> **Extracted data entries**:
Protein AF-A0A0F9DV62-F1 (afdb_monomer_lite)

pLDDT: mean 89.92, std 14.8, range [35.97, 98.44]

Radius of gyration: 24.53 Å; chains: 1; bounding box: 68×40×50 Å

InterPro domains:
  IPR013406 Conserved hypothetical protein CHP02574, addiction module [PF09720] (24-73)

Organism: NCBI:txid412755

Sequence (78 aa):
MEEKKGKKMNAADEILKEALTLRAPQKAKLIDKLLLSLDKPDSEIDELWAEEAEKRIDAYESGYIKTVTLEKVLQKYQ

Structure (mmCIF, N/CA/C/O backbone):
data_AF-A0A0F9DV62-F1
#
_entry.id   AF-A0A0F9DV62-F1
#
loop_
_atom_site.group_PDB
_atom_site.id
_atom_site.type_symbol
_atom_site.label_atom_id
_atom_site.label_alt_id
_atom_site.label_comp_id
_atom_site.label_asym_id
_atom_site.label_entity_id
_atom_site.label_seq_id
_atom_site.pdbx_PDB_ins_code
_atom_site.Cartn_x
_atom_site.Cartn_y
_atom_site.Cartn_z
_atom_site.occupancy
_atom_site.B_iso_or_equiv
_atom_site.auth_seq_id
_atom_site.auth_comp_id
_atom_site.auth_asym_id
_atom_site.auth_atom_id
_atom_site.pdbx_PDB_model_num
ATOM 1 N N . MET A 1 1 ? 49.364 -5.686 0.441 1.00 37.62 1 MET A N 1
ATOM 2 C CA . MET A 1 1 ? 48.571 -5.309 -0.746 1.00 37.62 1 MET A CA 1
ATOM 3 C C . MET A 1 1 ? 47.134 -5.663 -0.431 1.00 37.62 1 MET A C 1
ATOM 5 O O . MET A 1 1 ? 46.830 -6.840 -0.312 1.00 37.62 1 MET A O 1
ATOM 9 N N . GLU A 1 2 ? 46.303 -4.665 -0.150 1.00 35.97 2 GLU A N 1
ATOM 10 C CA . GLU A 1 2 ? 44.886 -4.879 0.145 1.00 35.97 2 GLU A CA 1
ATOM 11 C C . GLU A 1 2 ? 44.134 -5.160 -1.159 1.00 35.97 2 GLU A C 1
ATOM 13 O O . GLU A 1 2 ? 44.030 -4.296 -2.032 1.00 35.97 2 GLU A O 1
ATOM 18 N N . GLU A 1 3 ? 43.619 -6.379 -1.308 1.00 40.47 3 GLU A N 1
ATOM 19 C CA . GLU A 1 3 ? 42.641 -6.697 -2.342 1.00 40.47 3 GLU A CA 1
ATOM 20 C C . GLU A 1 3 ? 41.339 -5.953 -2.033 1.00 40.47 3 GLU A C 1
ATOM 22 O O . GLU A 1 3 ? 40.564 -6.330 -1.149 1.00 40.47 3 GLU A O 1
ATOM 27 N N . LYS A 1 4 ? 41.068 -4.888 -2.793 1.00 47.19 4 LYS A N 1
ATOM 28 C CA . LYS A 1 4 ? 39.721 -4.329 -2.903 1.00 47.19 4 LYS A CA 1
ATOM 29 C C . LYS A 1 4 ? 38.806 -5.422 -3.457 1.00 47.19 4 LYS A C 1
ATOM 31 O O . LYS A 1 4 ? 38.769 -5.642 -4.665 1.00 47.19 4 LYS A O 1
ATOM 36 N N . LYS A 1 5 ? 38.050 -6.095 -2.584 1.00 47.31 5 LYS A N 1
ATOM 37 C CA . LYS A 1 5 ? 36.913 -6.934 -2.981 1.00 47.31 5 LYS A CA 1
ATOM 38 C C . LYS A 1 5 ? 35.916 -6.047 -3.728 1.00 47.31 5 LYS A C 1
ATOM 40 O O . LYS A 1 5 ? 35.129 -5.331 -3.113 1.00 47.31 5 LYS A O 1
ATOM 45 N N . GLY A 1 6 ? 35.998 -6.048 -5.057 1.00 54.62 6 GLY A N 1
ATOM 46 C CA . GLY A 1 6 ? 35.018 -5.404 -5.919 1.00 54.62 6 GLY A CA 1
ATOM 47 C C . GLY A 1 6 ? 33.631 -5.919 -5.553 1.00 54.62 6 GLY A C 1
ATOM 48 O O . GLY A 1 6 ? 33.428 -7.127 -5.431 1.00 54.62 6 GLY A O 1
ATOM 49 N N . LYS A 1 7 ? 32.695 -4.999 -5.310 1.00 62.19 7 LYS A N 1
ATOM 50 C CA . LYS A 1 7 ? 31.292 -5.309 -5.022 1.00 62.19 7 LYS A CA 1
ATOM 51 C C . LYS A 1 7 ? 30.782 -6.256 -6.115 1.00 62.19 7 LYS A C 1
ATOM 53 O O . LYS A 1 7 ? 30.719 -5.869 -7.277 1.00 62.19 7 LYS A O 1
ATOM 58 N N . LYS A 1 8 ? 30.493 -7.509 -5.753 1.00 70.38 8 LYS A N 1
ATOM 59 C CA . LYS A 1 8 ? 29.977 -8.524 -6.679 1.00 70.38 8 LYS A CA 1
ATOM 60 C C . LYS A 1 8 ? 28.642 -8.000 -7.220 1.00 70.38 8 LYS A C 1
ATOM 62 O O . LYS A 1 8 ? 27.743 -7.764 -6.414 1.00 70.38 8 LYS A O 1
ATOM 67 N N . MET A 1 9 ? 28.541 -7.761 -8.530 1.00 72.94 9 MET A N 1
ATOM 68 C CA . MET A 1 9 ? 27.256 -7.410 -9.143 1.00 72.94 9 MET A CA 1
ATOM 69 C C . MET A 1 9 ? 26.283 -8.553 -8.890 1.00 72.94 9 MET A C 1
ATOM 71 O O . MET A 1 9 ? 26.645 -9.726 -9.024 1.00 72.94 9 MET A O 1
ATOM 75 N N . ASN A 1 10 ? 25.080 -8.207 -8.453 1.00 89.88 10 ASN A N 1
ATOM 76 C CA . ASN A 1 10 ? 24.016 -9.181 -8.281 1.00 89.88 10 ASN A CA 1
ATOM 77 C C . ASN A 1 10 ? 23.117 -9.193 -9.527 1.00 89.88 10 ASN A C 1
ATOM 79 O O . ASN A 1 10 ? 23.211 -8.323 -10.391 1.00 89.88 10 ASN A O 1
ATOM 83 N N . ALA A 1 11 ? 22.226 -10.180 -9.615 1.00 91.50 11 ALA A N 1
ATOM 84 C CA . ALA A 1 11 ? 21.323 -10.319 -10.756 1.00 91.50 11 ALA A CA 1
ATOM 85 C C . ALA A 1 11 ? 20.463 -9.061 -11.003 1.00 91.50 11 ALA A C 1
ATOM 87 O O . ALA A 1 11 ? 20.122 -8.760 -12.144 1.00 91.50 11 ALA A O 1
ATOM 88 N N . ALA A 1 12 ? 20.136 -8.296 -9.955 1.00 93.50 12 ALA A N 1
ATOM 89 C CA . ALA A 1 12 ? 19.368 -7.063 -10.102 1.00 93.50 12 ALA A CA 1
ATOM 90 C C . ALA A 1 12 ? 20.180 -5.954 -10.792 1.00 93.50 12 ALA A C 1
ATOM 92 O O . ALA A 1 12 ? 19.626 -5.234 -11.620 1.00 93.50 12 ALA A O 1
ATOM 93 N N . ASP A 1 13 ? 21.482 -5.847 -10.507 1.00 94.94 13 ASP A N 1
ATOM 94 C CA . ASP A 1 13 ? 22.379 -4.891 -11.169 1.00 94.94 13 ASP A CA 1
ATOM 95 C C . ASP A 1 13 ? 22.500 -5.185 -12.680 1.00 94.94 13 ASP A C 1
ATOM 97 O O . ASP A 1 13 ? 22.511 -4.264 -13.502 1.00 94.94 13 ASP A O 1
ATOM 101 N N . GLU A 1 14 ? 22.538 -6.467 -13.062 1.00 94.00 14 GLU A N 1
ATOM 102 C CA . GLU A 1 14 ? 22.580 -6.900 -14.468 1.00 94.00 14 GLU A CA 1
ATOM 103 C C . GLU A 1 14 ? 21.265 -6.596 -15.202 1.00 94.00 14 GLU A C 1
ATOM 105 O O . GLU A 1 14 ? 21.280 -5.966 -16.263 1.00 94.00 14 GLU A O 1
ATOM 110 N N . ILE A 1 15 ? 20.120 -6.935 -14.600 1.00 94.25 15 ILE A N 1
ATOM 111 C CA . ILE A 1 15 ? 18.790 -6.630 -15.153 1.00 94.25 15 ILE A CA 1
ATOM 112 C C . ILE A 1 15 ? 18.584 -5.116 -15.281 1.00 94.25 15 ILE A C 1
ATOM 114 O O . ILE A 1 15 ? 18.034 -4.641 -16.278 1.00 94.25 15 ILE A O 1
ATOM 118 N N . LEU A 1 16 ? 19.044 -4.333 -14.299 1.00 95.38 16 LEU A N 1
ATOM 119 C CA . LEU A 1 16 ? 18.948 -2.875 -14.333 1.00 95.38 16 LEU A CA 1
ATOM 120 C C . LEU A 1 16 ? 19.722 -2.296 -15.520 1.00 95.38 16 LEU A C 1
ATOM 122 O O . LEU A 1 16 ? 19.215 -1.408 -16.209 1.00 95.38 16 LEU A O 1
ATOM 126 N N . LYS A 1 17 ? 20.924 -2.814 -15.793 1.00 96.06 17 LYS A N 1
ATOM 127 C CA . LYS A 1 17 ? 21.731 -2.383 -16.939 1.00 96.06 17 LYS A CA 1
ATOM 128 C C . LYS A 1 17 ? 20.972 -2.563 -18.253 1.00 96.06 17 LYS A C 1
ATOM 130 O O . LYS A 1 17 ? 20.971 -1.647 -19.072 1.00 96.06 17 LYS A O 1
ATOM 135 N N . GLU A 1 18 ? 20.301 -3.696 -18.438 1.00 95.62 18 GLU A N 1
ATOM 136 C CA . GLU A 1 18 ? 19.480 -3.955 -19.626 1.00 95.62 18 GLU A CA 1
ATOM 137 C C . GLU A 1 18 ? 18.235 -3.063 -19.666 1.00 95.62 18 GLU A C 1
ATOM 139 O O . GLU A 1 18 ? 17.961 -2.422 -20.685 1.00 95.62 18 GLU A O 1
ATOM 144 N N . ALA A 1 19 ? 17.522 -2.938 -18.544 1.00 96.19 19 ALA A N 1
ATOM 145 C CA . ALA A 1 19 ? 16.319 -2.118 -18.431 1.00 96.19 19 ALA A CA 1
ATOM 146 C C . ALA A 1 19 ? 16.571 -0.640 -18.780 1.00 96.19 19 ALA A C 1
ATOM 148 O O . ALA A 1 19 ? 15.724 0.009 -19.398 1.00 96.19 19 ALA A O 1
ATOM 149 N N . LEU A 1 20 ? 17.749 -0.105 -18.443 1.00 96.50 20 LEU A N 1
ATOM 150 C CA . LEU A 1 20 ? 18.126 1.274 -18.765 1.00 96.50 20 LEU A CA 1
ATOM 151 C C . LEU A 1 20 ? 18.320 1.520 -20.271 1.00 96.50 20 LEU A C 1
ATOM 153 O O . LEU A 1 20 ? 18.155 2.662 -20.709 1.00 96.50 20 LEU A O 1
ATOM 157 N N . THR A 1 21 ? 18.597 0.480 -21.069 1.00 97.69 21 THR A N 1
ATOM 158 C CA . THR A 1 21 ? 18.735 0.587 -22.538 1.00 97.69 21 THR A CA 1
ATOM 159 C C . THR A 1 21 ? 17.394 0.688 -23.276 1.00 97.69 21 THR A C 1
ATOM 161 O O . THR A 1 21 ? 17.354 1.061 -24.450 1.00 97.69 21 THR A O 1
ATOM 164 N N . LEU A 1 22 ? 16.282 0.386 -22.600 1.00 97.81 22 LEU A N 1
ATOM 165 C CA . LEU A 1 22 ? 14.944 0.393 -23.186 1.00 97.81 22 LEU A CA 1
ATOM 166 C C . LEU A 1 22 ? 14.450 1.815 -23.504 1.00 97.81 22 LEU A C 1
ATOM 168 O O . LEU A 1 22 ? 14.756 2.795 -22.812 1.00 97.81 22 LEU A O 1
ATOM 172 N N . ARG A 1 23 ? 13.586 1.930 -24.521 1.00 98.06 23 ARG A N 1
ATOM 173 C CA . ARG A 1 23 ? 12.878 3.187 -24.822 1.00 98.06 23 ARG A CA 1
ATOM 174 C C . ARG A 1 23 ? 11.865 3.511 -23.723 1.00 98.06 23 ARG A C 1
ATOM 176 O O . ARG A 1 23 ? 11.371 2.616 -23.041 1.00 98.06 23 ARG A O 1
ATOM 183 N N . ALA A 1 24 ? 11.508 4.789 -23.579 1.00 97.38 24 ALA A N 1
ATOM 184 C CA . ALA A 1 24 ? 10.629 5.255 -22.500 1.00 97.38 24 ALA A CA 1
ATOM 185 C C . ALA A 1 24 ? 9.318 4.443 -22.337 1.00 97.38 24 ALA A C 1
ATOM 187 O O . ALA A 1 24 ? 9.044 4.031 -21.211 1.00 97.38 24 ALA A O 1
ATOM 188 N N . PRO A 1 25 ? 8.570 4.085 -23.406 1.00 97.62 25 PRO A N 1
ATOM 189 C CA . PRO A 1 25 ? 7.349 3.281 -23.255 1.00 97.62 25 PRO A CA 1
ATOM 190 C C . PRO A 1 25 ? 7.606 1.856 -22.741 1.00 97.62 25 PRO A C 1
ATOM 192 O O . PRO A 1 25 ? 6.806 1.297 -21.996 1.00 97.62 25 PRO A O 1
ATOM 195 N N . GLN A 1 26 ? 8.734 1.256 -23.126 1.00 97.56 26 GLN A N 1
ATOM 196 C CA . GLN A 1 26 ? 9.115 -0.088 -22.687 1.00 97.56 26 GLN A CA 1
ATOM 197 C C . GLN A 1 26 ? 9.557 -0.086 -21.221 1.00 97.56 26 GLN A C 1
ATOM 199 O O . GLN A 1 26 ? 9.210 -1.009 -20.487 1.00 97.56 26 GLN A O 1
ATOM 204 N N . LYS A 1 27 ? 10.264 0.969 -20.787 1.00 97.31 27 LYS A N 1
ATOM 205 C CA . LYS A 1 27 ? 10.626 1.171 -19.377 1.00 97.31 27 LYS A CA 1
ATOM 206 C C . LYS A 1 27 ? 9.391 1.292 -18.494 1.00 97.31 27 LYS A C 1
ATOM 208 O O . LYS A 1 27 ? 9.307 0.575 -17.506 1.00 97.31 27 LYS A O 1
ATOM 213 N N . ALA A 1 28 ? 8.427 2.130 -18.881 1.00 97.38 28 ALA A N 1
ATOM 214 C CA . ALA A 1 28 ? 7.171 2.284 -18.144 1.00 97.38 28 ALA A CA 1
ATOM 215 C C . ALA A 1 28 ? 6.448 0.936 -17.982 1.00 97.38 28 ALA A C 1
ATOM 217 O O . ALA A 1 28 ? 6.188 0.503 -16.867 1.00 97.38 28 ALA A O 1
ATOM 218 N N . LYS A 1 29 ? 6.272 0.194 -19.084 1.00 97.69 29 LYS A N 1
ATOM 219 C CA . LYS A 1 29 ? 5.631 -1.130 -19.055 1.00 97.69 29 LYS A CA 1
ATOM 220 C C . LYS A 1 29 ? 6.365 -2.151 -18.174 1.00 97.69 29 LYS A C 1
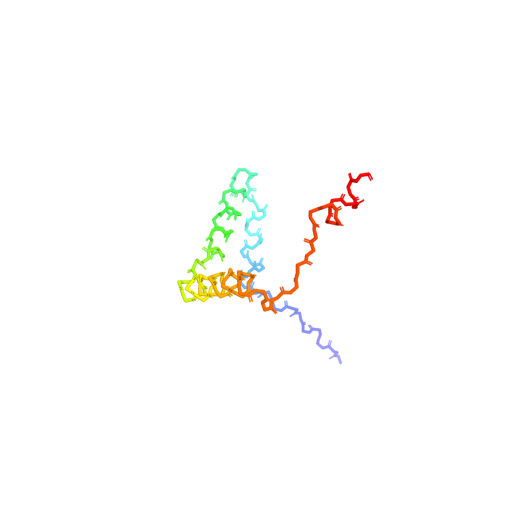
ATOM 222 O O . LYS A 1 29 ? 5.726 -3.024 -17.592 1.00 97.69 29 LYS A O 1
ATOM 227 N N . LEU A 1 30 ? 7.698 -2.104 -18.123 1.00 96.69 30 LEU A N 1
ATOM 228 C CA . LEU A 1 30 ? 8.487 -2.975 -17.249 1.00 96.69 30 LEU A CA 1
ATOM 229 C C . LEU A 1 30 ? 8.298 -2.596 -15.775 1.00 96.69 30 LEU A C 1
ATOM 231 O O . LEU A 1 30 ? 8.090 -3.485 -14.955 1.00 96.69 30 LEU A O 1
ATOM 235 N N . ILE A 1 31 ? 8.330 -1.298 -15.459 1.00 96.19 31 ILE A N 1
ATOM 236 C CA . ILE A 1 31 ? 8.078 -0.783 -14.108 1.00 96.19 31 ILE A CA 1
ATOM 237 C C . ILE A 1 31 ? 6.688 -1.206 -13.628 1.00 96.19 31 ILE A C 1
ATOM 239 O O . ILE A 1 31 ? 6.591 -1.765 -12.542 1.00 96.19 31 ILE A O 1
ATOM 243 N N . ASP A 1 32 ? 5.648 -1.049 -14.450 1.00 96.38 32 ASP A N 1
ATOM 244 C CA . ASP A 1 32 ? 4.280 -1.446 -14.087 1.00 96.38 32 ASP A CA 1
ATOM 245 C C . ASP A 1 32 ? 4.198 -2.933 -13.725 1.00 96.38 32 ASP A C 1
ATOM 247 O O . ASP A 1 32 ? 3.622 -3.306 -12.708 1.00 96.38 32 ASP A O 1
ATOM 251 N N . LYS A 1 33 ? 4.831 -3.804 -14.520 1.00 95.00 33 LYS A N 1
ATOM 252 C CA . LYS A 1 33 ? 4.871 -5.245 -14.234 1.00 95.00 33 LYS A CA 1
ATOM 253 C C . LYS A 1 33 ? 5.624 -5.572 -12.948 1.00 95.00 33 LYS A C 1
ATOM 255 O O . LYS A 1 33 ? 5.214 -6.477 -12.227 1.00 95.00 33 LYS A O 1
ATOM 260 N N . LEU A 1 34 ? 6.728 -4.876 -12.683 1.00 94.69 34 LEU A N 1
ATOM 261 C CA . LEU A 1 34 ? 7.492 -5.063 -11.452 1.00 94.69 34 LEU A CA 1
ATOM 262 C C . LEU A 1 34 ? 6.679 -4.601 -10.243 1.00 94.69 34 LEU A C 1
ATOM 264 O O . LEU A 1 34 ? 6.603 -5.345 -9.272 1.00 94.69 34 LEU A O 1
ATOM 268 N N . LEU A 1 35 ? 6.014 -3.448 -10.326 1.00 94.56 35 LEU A N 1
ATOM 269 C CA . LEU A 1 35 ? 5.119 -2.958 -9.276 1.00 94.56 35 LEU A CA 1
ATOM 270 C C . LEU A 1 35 ? 3.983 -3.950 -9.000 1.00 94.56 35 LEU A C 1
ATOM 272 O O . LEU A 1 35 ? 3.801 -4.349 -7.855 1.00 94.56 35 LEU A O 1
ATOM 276 N N . LEU A 1 36 ? 3.307 -4.439 -10.043 1.00 92.25 36 LEU A N 1
ATOM 277 C CA . LEU A 1 36 ? 2.267 -5.467 -9.909 1.00 92.25 36 LEU A CA 1
ATOM 278 C C . LEU A 1 36 ? 2.792 -6.773 -9.298 1.00 92.25 36 LEU A C 1
ATOM 280 O O . LEU A 1 36 ? 2.050 -7.483 -8.638 1.00 92.25 36 LEU A O 1
ATOM 284 N N . SER A 1 37 ? 4.068 -7.113 -9.500 1.00 91.75 37 SER A N 1
ATOM 285 C CA . SER A 1 37 ? 4.655 -8.317 -8.896 1.00 91.75 37 SER A CA 1
ATOM 286 C C . SER A 1 37 ? 4.936 -8.182 -7.395 1.00 91.75 37 SER A C 1
ATOM 288 O O . SER A 1 37 ? 5.112 -9.199 -6.719 1.00 91.75 37 SER A O 1
ATOM 290 N N . LEU A 1 38 ? 5.017 -6.944 -6.894 1.00 91.50 38 LEU A N 1
ATOM 291 C CA . LEU A 1 38 ? 5.158 -6.635 -5.470 1.00 91.50 38 LEU A CA 1
ATOM 292 C C . LEU A 1 38 ? 3.800 -6.578 -4.769 1.00 91.50 38 LEU A C 1
ATOM 294 O O . LEU A 1 38 ? 3.734 -6.851 -3.575 1.00 91.50 38 LEU A O 1
ATOM 298 N N . ASP A 1 39 ? 2.743 -6.257 -5.514 1.00 85.12 39 ASP A N 1
ATOM 299 C CA . ASP A 1 39 ? 1.364 -6.246 -5.037 1.00 85.12 39 ASP A CA 1
ATOM 300 C C . ASP A 1 39 ? 0.816 -7.678 -4.959 1.00 85.12 39 ASP A C 1
ATOM 302 O O . ASP A 1 39 ? 0.089 -8.163 -5.827 1.00 85.12 39 ASP A O 1
ATOM 306 N N . LYS A 1 40 ? 1.281 -8.409 -3.944 1.00 83.75 40 LYS A N 1
ATOM 307 C CA . LYS A 1 40 ? 0.818 -9.761 -3.638 1.00 83.75 40 LYS A CA 1
ATOM 308 C C . LYS A 1 40 ? -0.201 -9.670 -2.509 1.00 83.75 40 LYS A C 1
ATOM 310 O O . LYS A 1 40 ? 0.230 -9.523 -1.365 1.00 83.75 40 LYS A O 1
ATOM 315 N N . PRO A 1 41 ? -1.509 -9.748 -2.810 1.00 83.75 41 PRO A N 1
ATOM 316 C CA . PRO A 1 41 ? -2.509 -9.826 -1.762 1.00 83.75 41 PRO A CA 1
ATOM 317 C C . PRO A 1 41 ? -2.251 -11.079 -0.930 1.00 83.75 41 PRO A C 1
ATOM 319 O O . PRO A 1 41 ? -1.949 -12.151 -1.466 1.00 83.75 41 PRO A O 1
ATOM 322 N N . ASP A 1 42 ? -2.344 -10.913 0.379 1.00 91.50 42 ASP A N 1
ATOM 323 C CA . ASP A 1 42 ? -2.189 -11.978 1.353 1.00 91.50 42 ASP A CA 1
ATOM 324 C C . ASP A 1 42 ? -3.518 -12.104 2.089 1.00 91.50 42 ASP A C 1
ATOM 326 O O . ASP A 1 42 ? -3.890 -11.234 2.876 1.00 91.50 42 ASP A O 1
ATOM 330 N N . SER A 1 43 ? -4.250 -13.178 1.792 1.00 92.56 43 SER A N 1
ATOM 331 C CA . SER A 1 43 ? -5.588 -13.389 2.339 1.00 92.56 43 SER A CA 1
ATOM 332 C C . SER A 1 43 ? -5.584 -13.512 3.860 1.00 92.56 43 SER A C 1
ATOM 334 O O . SER A 1 43 ? -6.562 -13.133 4.491 1.00 92.56 43 SER A O 1
ATOM 336 N N . GLU A 1 44 ? -4.493 -14.005 4.458 1.00 95.81 44 GLU A N 1
ATOM 337 C CA . GLU A 1 44 ? -4.374 -14.079 5.917 1.00 95.81 44 GLU A CA 1
ATOM 338 C C . GLU A 1 44 ? -4.275 -12.670 6.515 1.00 95.81 44 GLU A C 1
ATOM 340 O O . GLU A 1 44 ? -4.929 -12.360 7.510 1.00 95.81 44 GLU A O 1
ATOM 345 N N . ILE A 1 45 ? -3.515 -11.778 5.870 1.00 95.06 45 ILE A N 1
ATOM 346 C CA . ILE A 1 45 ? -3.452 -10.368 6.267 1.00 95.06 45 ILE A CA 1
ATOM 347 C C . ILE A 1 45 ? -4.827 -9.713 6.097 1.00 95.06 45 ILE A C 1
ATOM 349 O O . ILE A 1 45 ? -5.288 -9.047 7.022 1.00 95.06 45 ILE A O 1
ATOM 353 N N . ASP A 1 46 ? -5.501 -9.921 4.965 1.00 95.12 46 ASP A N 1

> **TASK DESCRIPTION**: Keeping every character as it is, restate the lines above that run from the line with "ATOM 330 N N" through the line with "ATOM 338 C C", both included, and nothing else.

> **OUTPUT BELOW**:
ATOM 330 N N . SER A 1 43 ? -4.250 -13.178 1.792 1.00 92.56 43 SER A N 1
ATOM 331 C CA . SER A 1 43 ? -5.588 -13.389 2.339 1.00 92.56 43 SER A CA 1
ATOM 332 C C . SER A 1 43 ? -5.584 -13.512 3.860 1.00 92.56 43 SER A C 1
ATOM 334 O O . SER A 1 43 ? -6.562 -13.133 4.491 1.00 92.56 43 SER A O 1
ATOM 336 N N . GLU A 1 44 ? -4.493 -14.005 4.458 1.00 95.81 44 GLU A N 1
ATOM 337 C CA . GLU A 1 44 ? -4.374 -14.079 5.917 1.00 95.81 44 GLU A CA 1
ATOM 338 C C . GLU A 1 44 ? -4.275 -12.670 6.515 1.00 95.81 44 GLU A C 1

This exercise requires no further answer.